* WORK TASK *
Below are several entries. Transcribe exactly those lines that fall from the one with "ATOM 190 N N" through the one with "ATOM 192 C C", end lines included.

○ ○ ○ ○

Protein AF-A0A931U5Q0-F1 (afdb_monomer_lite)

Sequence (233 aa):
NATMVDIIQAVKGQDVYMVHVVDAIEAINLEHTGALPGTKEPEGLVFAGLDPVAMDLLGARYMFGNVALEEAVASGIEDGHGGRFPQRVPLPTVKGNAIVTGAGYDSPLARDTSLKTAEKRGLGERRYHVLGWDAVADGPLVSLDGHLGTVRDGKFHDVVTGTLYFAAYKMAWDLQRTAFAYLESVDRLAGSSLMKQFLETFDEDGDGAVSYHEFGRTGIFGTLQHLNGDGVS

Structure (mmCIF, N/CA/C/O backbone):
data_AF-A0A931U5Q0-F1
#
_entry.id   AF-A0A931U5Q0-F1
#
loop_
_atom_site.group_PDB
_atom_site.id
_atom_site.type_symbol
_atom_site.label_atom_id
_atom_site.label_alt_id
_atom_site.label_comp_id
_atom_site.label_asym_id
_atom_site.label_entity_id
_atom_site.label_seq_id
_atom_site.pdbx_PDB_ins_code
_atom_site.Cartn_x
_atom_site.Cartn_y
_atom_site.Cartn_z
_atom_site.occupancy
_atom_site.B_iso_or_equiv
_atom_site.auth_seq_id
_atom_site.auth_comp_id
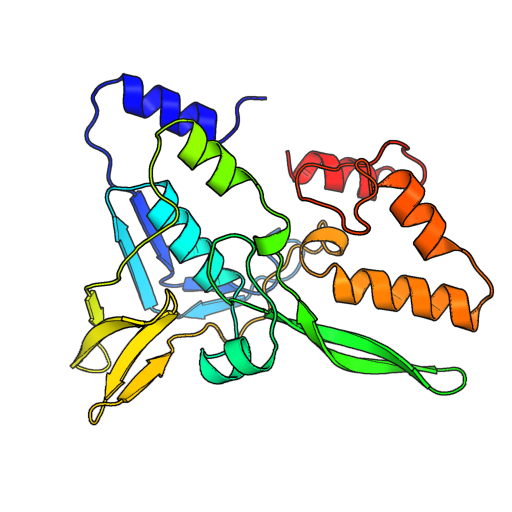_atom_site.auth_asym_id
_atom_site.auth_atom_id
_atom_site.pdbx_PDB_model_num
ATOM 1 N N . ASN A 1 1 ? 19.144 7.161 12.641 1.00 58.69 1 ASN A N 1
ATOM 2 C CA . ASN A 1 1 ? 19.165 6.119 11.596 1.00 58.69 1 ASN A CA 1
ATOM 3 C C . ASN A 1 1 ? 19.189 6.770 10.231 1.00 58.69 1 ASN A C 1
ATOM 5 O O . ASN A 1 1 ? 18.590 7.827 10.081 1.00 58.69 1 ASN A O 1
ATOM 9 N N . ALA A 1 2 ? 19.935 6.193 9.288 1.00 72.19 2 ALA A N 1
ATOM 10 C CA . ALA A 1 2 ? 19.838 6.556 7.877 1.00 72.19 2 ALA A CA 1
ATOM 11 C C . ALA A 1 2 ? 18.688 5.753 7.255 1.00 72.19 2 ALA A C 1
ATOM 13 O O . ALA A 1 2 ? 18.569 4.560 7.524 1.00 72.19 2 ALA A O 1
ATOM 14 N N . THR A 1 3 ? 17.854 6.409 6.458 1.00 84.62 3 THR A N 1
ATOM 15 C CA . THR A 1 3 ? 16.727 5.806 5.733 1.00 84.62 3 THR A CA 1
ATOM 16 C C . THR A 1 3 ? 17.182 5.239 4.384 1.00 84.62 3 THR A C 1
ATOM 18 O O . THR A 1 3 ? 18.263 5.574 3.890 1.00 84.62 3 THR A O 1
ATOM 21 N N . MET A 1 4 ? 16.336 4.447 3.718 1.00 85.69 4 MET A N 1
ATOM 22 C CA . MET A 1 4 ? 16.591 4.012 2.333 1.00 85.69 4 MET A CA 1
ATOM 23 C C . MET A 1 4 ? 16.803 5.195 1.377 1.00 85.69 4 MET A C 1
ATOM 25 O O . MET A 1 4 ? 17.661 5.140 0.498 1.00 85.69 4 MET A O 1
ATOM 29 N N . VAL A 1 5 ? 16.096 6.306 1.603 1.00 90.69 5 VAL A N 1
ATOM 30 C CA . VAL A 1 5 ? 16.274 7.563 0.861 1.00 90.69 5 VAL A CA 1
ATOM 31 C C . VAL A 1 5 ? 17.693 8.119 1.031 1.00 90.69 5 VAL A C 1
ATOM 33 O O . VAL A 1 5 ? 18.290 8.576 0.057 1.00 90.69 5 VAL A O 1
ATOM 36 N N . ASP A 1 6 ? 18.264 8.058 2.239 1.00 91.19 6 ASP A N 1
ATOM 37 C CA . ASP A 1 6 ? 19.645 8.497 2.496 1.00 91.19 6 ASP A CA 1
ATOM 38 C C . ASP A 1 6 ? 20.668 7.598 1.788 1.00 91.19 6 ASP A C 1
ATOM 40 O O . ASP A 1 6 ? 21.643 8.094 1.220 1.00 91.19 6 ASP A O 1
ATOM 44 N N . ILE A 1 7 ? 20.428 6.283 1.773 1.00 89.88 7 ILE A N 1
ATOM 45 C CA . ILE A 1 7 ? 21.294 5.310 1.092 1.00 89.88 7 ILE A CA 1
ATOM 46 C C . ILE A 1 7 ? 21.279 5.549 -0.421 1.00 89.88 7 ILE A C 1
ATOM 48 O O . ILE A 1 7 ? 22.342 5.689 -1.025 1.00 89.88 7 ILE A O 1
ATOM 52 N N . ILE A 1 8 ? 20.095 5.664 -1.033 1.00 89.38 8 ILE A N 1
ATOM 53 C CA . ILE A 1 8 ? 19.957 5.928 -2.476 1.00 89.38 8 ILE A CA 1
ATOM 54 C C . ILE A 1 8 ? 20.629 7.257 -2.840 1.00 89.38 8 ILE A C 1
ATOM 56 O O . ILE A 1 8 ? 21.358 7.334 -3.830 1.00 89.38 8 ILE A O 1
ATOM 60 N N . GLN A 1 9 ? 20.450 8.295 -2.017 1.00 91.12 9 GLN A N 1
ATOM 61 C CA . GLN A 1 9 ? 21.106 9.587 -2.214 1.00 91.12 9 GLN A CA 1
ATOM 62 C C . GLN A 1 9 ? 22.635 9.482 -2.167 1.00 91.12 9 GLN A C 1
ATOM 64 O O . GLN A 1 9 ? 23.315 10.110 -2.985 1.00 91.12 9 GLN A O 1
ATOM 69 N N . ALA A 1 10 ? 23.177 8.702 -1.229 1.00 92.06 10 ALA A N 1
ATOM 70 C CA . ALA A 1 10 ? 24.612 8.488 -1.099 1.00 92.06 10 ALA A CA 1
ATOM 71 C C . ALA A 1 10 ? 25.186 7.724 -2.301 1.00 92.06 10 ALA A C 1
ATOM 73 O O . ALA A 1 10 ? 26.219 8.130 -2.831 1.00 92.06 10 ALA A O 1
ATOM 74 N N . VAL A 1 11 ? 24.507 6.668 -2.766 1.00 89.88 11 VAL A N 1
ATOM 75 C CA . VAL A 1 11 ? 24.933 5.885 -3.942 1.00 89.88 11 VAL A CA 1
ATOM 76 C C . VAL A 1 11 ? 24.857 6.728 -5.216 1.00 89.88 11 VAL A C 1
ATOM 78 O O . VAL A 1 11 ? 25.812 6.745 -5.990 1.00 89.88 11 VAL A O 1
ATOM 81 N N . LYS A 1 12 ? 23.786 7.515 -5.396 1.00 87.56 12 LYS A N 1
ATOM 82 C CA . LYS A 1 12 ? 23.661 8.469 -6.511 1.00 87.56 12 LYS A CA 1
ATOM 83 C C . LYS A 1 12 ? 24.840 9.449 -6.568 1.00 87.56 12 LYS A C 1
ATOM 85 O O . LYS A 1 12 ? 25.290 9.806 -7.651 1.00 87.56 12 LYS A O 1
ATOM 90 N N . GLY A 1 13 ? 25.361 9.861 -5.410 1.00 88.06 13 GLY A N 1
ATOM 91 C CA . GLY A 1 13 ? 26.526 10.746 -5.303 1.00 88.06 13 GLY A CA 1
ATOM 92 C C . GLY A 1 13 ? 27.863 10.124 -5.726 1.00 88.06 13 GLY A C 1
ATOM 93 O O . GLY A 1 13 ? 28.848 10.851 -5.821 1.00 88.06 13 GLY A O 1
ATOM 94 N N . GLN A 1 14 ? 27.915 8.812 -5.981 1.00 92.12 14 GLN A N 1
ATOM 95 C CA . GLN A 1 14 ? 29.125 8.098 -6.415 1.00 92.12 14 GLN A CA 1
ATOM 96 C C . GLN A 1 14 ? 29.255 7.983 -7.941 1.00 92.12 14 GLN A C 1
ATOM 98 O O . GLN A 1 14 ? 30.183 7.333 -8.411 1.00 92.12 14 GLN A O 1
ATOM 103 N N . ASP A 1 15 ? 28.342 8.595 -8.704 1.00 86.38 15 ASP A N 1
ATOM 104 C CA . ASP A 1 15 ? 28.328 8.551 -10.175 1.00 86.38 15 ASP A CA 1
ATOM 105 C C . ASP A 1 15 ? 28.270 7.116 -10.742 1.00 86.38 15 ASP A C 1
ATOM 107 O O . ASP A 1 15 ? 28.861 6.777 -11.765 1.00 86.38 15 ASP A O 1
ATOM 111 N N . VAL A 1 16 ? 27.551 6.237 -10.039 1.00 89.50 16 VAL A N 1
ATOM 112 C CA . VAL A 1 16 ? 27.306 4.858 -10.470 1.00 89.50 16 VAL A CA 1
ATOM 113 C C . VAL A 1 16 ? 25.998 4.805 -11.253 1.00 89.50 16 VAL A C 1
ATOM 115 O O . VAL A 1 16 ? 24.978 5.343 -10.822 1.00 89.50 16 VAL A O 1
ATOM 118 N N . TYR A 1 17 ? 26.009 4.119 -12.395 1.00 91.69 17 TYR A N 1
ATOM 119 C CA . TYR A 1 17 ? 24.785 3.818 -13.132 1.00 91.69 17 TYR A CA 1
ATOM 120 C C . TYR A 1 17 ? 23.905 2.854 -12.326 1.00 91.69 17 TYR A C 1
ATOM 122 O O . TYR A 1 17 ? 24.343 1.757 -11.976 1.00 91.69 17 TYR A O 1
ATOM 130 N N . MET A 1 18 ? 22.668 3.260 -12.037 1.00 91.75 18 MET A N 1
ATOM 131 C CA . MET A 1 18 ? 21.728 2.489 -11.225 1.00 91.75 18 MET A CA 1
ATOM 132 C C . MET A 1 18 ? 20.554 1.994 -12.067 1.00 91.75 18 MET A C 1
ATOM 134 O O . MET A 1 18 ? 19.964 2.745 -12.841 1.00 91.75 18 MET A O 1
ATOM 138 N N . VAL A 1 19 ? 20.202 0.727 -11.862 1.00 95.00 19 VAL A N 1
ATOM 139 C CA . VAL A 1 19 ? 18.952 0.125 -12.328 1.00 95.00 19 VAL A CA 1
ATOM 140 C C . VAL A 1 19 ? 18.260 -0.452 -11.102 1.00 95.00 19 VAL A C 1
ATOM 142 O O . VAL A 1 19 ? 18.870 -1.196 -10.334 1.00 95.00 19 VAL A O 1
ATOM 145 N N . HIS A 1 20 ? 16.996 -0.097 -10.918 1.00 94.38 20 HIS A N 1
ATOM 146 C CA . HIS A 1 20 ? 16.159 -0.573 -9.826 1.00 94.38 20 HIS A CA 1
ATOM 147 C C . HIS A 1 20 ? 15.318 -1.723 -10.354 1.00 94.38 20 HIS A C 1
ATOM 149 O O . HIS A 1 20 ? 14.580 -1.536 -11.319 1.00 94.38 20 HIS A O 1
ATOM 155 N N . VAL A 1 21 ? 15.470 -2.904 -9.760 1.00 94.94 21 VAL A N 1
ATOM 156 C CA . VAL A 1 21 ? 14.798 -4.131 -10.196 1.00 94.94 21 VAL A CA 1
ATOM 157 C C . VAL A 1 21 ? 13.965 -4.669 -9.042 1.00 94.94 21 VAL A C 1
ATOM 159 O O . VAL A 1 21 ? 14.473 -4.800 -7.930 1.00 94.94 21 VAL A O 1
ATOM 162 N N . VAL A 1 22 ? 12.703 -4.983 -9.322 1.00 92.50 22 VAL A N 1
ATOM 163 C CA . VAL A 1 22 ? 11.778 -5.633 -8.393 1.00 92.50 22 VAL A CA 1
ATOM 164 C C . VAL A 1 22 ? 11.469 -7.024 -8.932 1.00 92.50 22 VAL A C 1
ATOM 166 O O . VAL A 1 22 ? 10.986 -7.166 -10.057 1.00 92.50 22 VAL A O 1
ATOM 169 N N . ASP A 1 23 ? 11.767 -8.037 -8.123 1.00 90.94 23 ASP A N 1
ATOM 170 C CA . ASP A 1 23 ? 11.397 -9.427 -8.371 1.00 90.94 23 ASP A CA 1
ATOM 171 C C . ASP A 1 23 ? 10.054 -9.712 -7.690 1.00 90.94 23 ASP A C 1
ATOM 173 O O . ASP A 1 23 ? 9.955 -9.719 -6.463 1.00 90.94 23 ASP A O 1
ATOM 177 N N . ALA A 1 24 ? 9.025 -9.916 -8.507 1.00 89.31 24 ALA A N 1
ATOM 178 C CA . ALA A 1 24 ? 7.693 -10.332 -8.093 1.00 89.31 24 ALA A CA 1
ATOM 179 C C . ALA A 1 24 ? 7.315 -11.654 -8.789 1.00 89.31 24 ALA A C 1
ATOM 181 O O . ALA A 1 24 ? 6.166 -11.857 -9.170 1.00 89.31 24 ALA A O 1
ATOM 182 N N . ILE A 1 25 ? 8.282 -12.559 -8.993 1.00 89.88 25 ILE A N 1
ATOM 183 C CA . ILE A 1 25 ? 8.024 -13.877 -9.591 1.00 89.88 25 ILE A CA 1
ATOM 184 C C . ILE A 1 25 ? 7.253 -14.765 -8.606 1.00 89.88 25 ILE A C 1
ATOM 186 O O . ILE A 1 25 ? 6.245 -15.361 -8.978 1.00 89.88 25 ILE A O 1
ATOM 190 N N . GLU A 1 26 ? 7.716 -14.824 -7.355 1.00 86.19 26 GLU A N 1
ATOM 191 C CA . GLU A 1 26 ? 7.063 -15.511 -6.231 1.00 86.19 26 GLU A CA 1
ATOM 192 C C . GLU A 1 26 ? 6.873 -14.525 -5.069 1.00 86.19 26 GLU A C 1
ATOM 194 O O . GLU A 1 26 ? 7.550 -14.619 -4.038 1.00 86.19 26 GLU A O 1
ATOM 199 N N . ALA A 1 27 ? 5.997 -13.536 -5.246 1.00 82.56 27 ALA A N 1
ATOM 200 C CA . ALA A 1 27 ? 5.764 -12.531 -4.216 1.00 82.56 27 ALA A CA 1
ATOM 201 C C . ALA A 1 27 ? 5.230 -13.191 -2.933 1.00 82.56 27 ALA A C 1
ATOM 203 O O . ALA A 1 27 ? 4.362 -14.066 -2.975 1.00 82.56 27 ALA A O 1
ATOM 204 N N . ILE A 1 28 ? 5.753 -12.784 -1.774 1.00 74.81 28 ILE A N 1
ATOM 205 C CA . ILE A 1 28 ? 5.186 -13.193 -0.488 1.00 74.81 28 ILE A CA 1
ATOM 206 C C . ILE A 1 28 ? 4.045 -12.232 -0.186 1.00 74.81 28 ILE A C 1
ATOM 208 O O . ILE A 1 28 ? 4.270 -11.125 0.304 1.00 74.81 28 ILE A O 1
ATOM 212 N N . ASN A 1 29 ? 2.825 -12.673 -0.470 1.00 71.81 29 ASN A N 1
ATOM 213 C CA . ASN A 1 29 ? 1.630 -11.887 -0.219 1.00 71.81 29 ASN A CA 1
ATOM 214 C C . ASN A 1 29 ? 0.881 -12.504 0.964 1.00 71.81 29 ASN A C 1
ATOM 216 O O . ASN A 1 29 ? 0.669 -13.714 0.988 1.00 71.81 29 ASN A O 1
ATOM 220 N N . LEU A 1 30 ? 0.548 -11.670 1.956 1.00 76.62 30 LEU A N 1
ATOM 221 C CA . LEU A 1 30 ? -0.372 -11.866 3.091 1.00 76.62 30 LEU A CA 1
ATOM 222 C C . LEU A 1 30 ? 0.189 -11.107 4.302 1.00 76.62 30 LEU A C 1
ATOM 224 O O . LEU A 1 30 ? -0.261 -10.016 4.625 1.00 76.62 30 LEU A O 1
ATOM 228 N N . GLU A 1 31 ? 1.209 -11.679 4.940 1.00 80.00 31 GLU A N 1
ATOM 229 C CA . GLU A 1 31 ? 1.845 -11.158 6.146 1.00 80.00 31 GLU A CA 1
ATOM 230 C C . GLU A 1 31 ? 3.353 -11.058 5.899 1.00 80.00 31 GLU A C 1
ATOM 232 O O . GLU A 1 31 ? 4.024 -12.074 5.718 1.00 80.00 31 GLU A O 1
ATOM 237 N N . HIS A 1 32 ? 3.888 -9.839 5.837 1.00 74.25 32 HIS A N 1
ATOM 238 C CA . HIS A 1 32 ? 5.255 -9.629 5.344 1.00 74.25 32 HIS A CA 1
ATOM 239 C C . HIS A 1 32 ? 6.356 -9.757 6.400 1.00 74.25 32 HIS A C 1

○ ○ ○ ○

* YOUR SOLUTION *
ATOM 190 N N . GLU A 1 26 ? 7.716 -14.824 -7.355 1.00 86.19 26 GLU A N 1
ATOM 191 C CA . GLU A 1 26 ? 7.063 -15.511 -6.231 1.00 86.19 26 GLU A CA 1
ATOM 192 C C . GLU A 1 26 ? 6.873 -14.525 -5.069 1.00 86.19 26 GLU A C 1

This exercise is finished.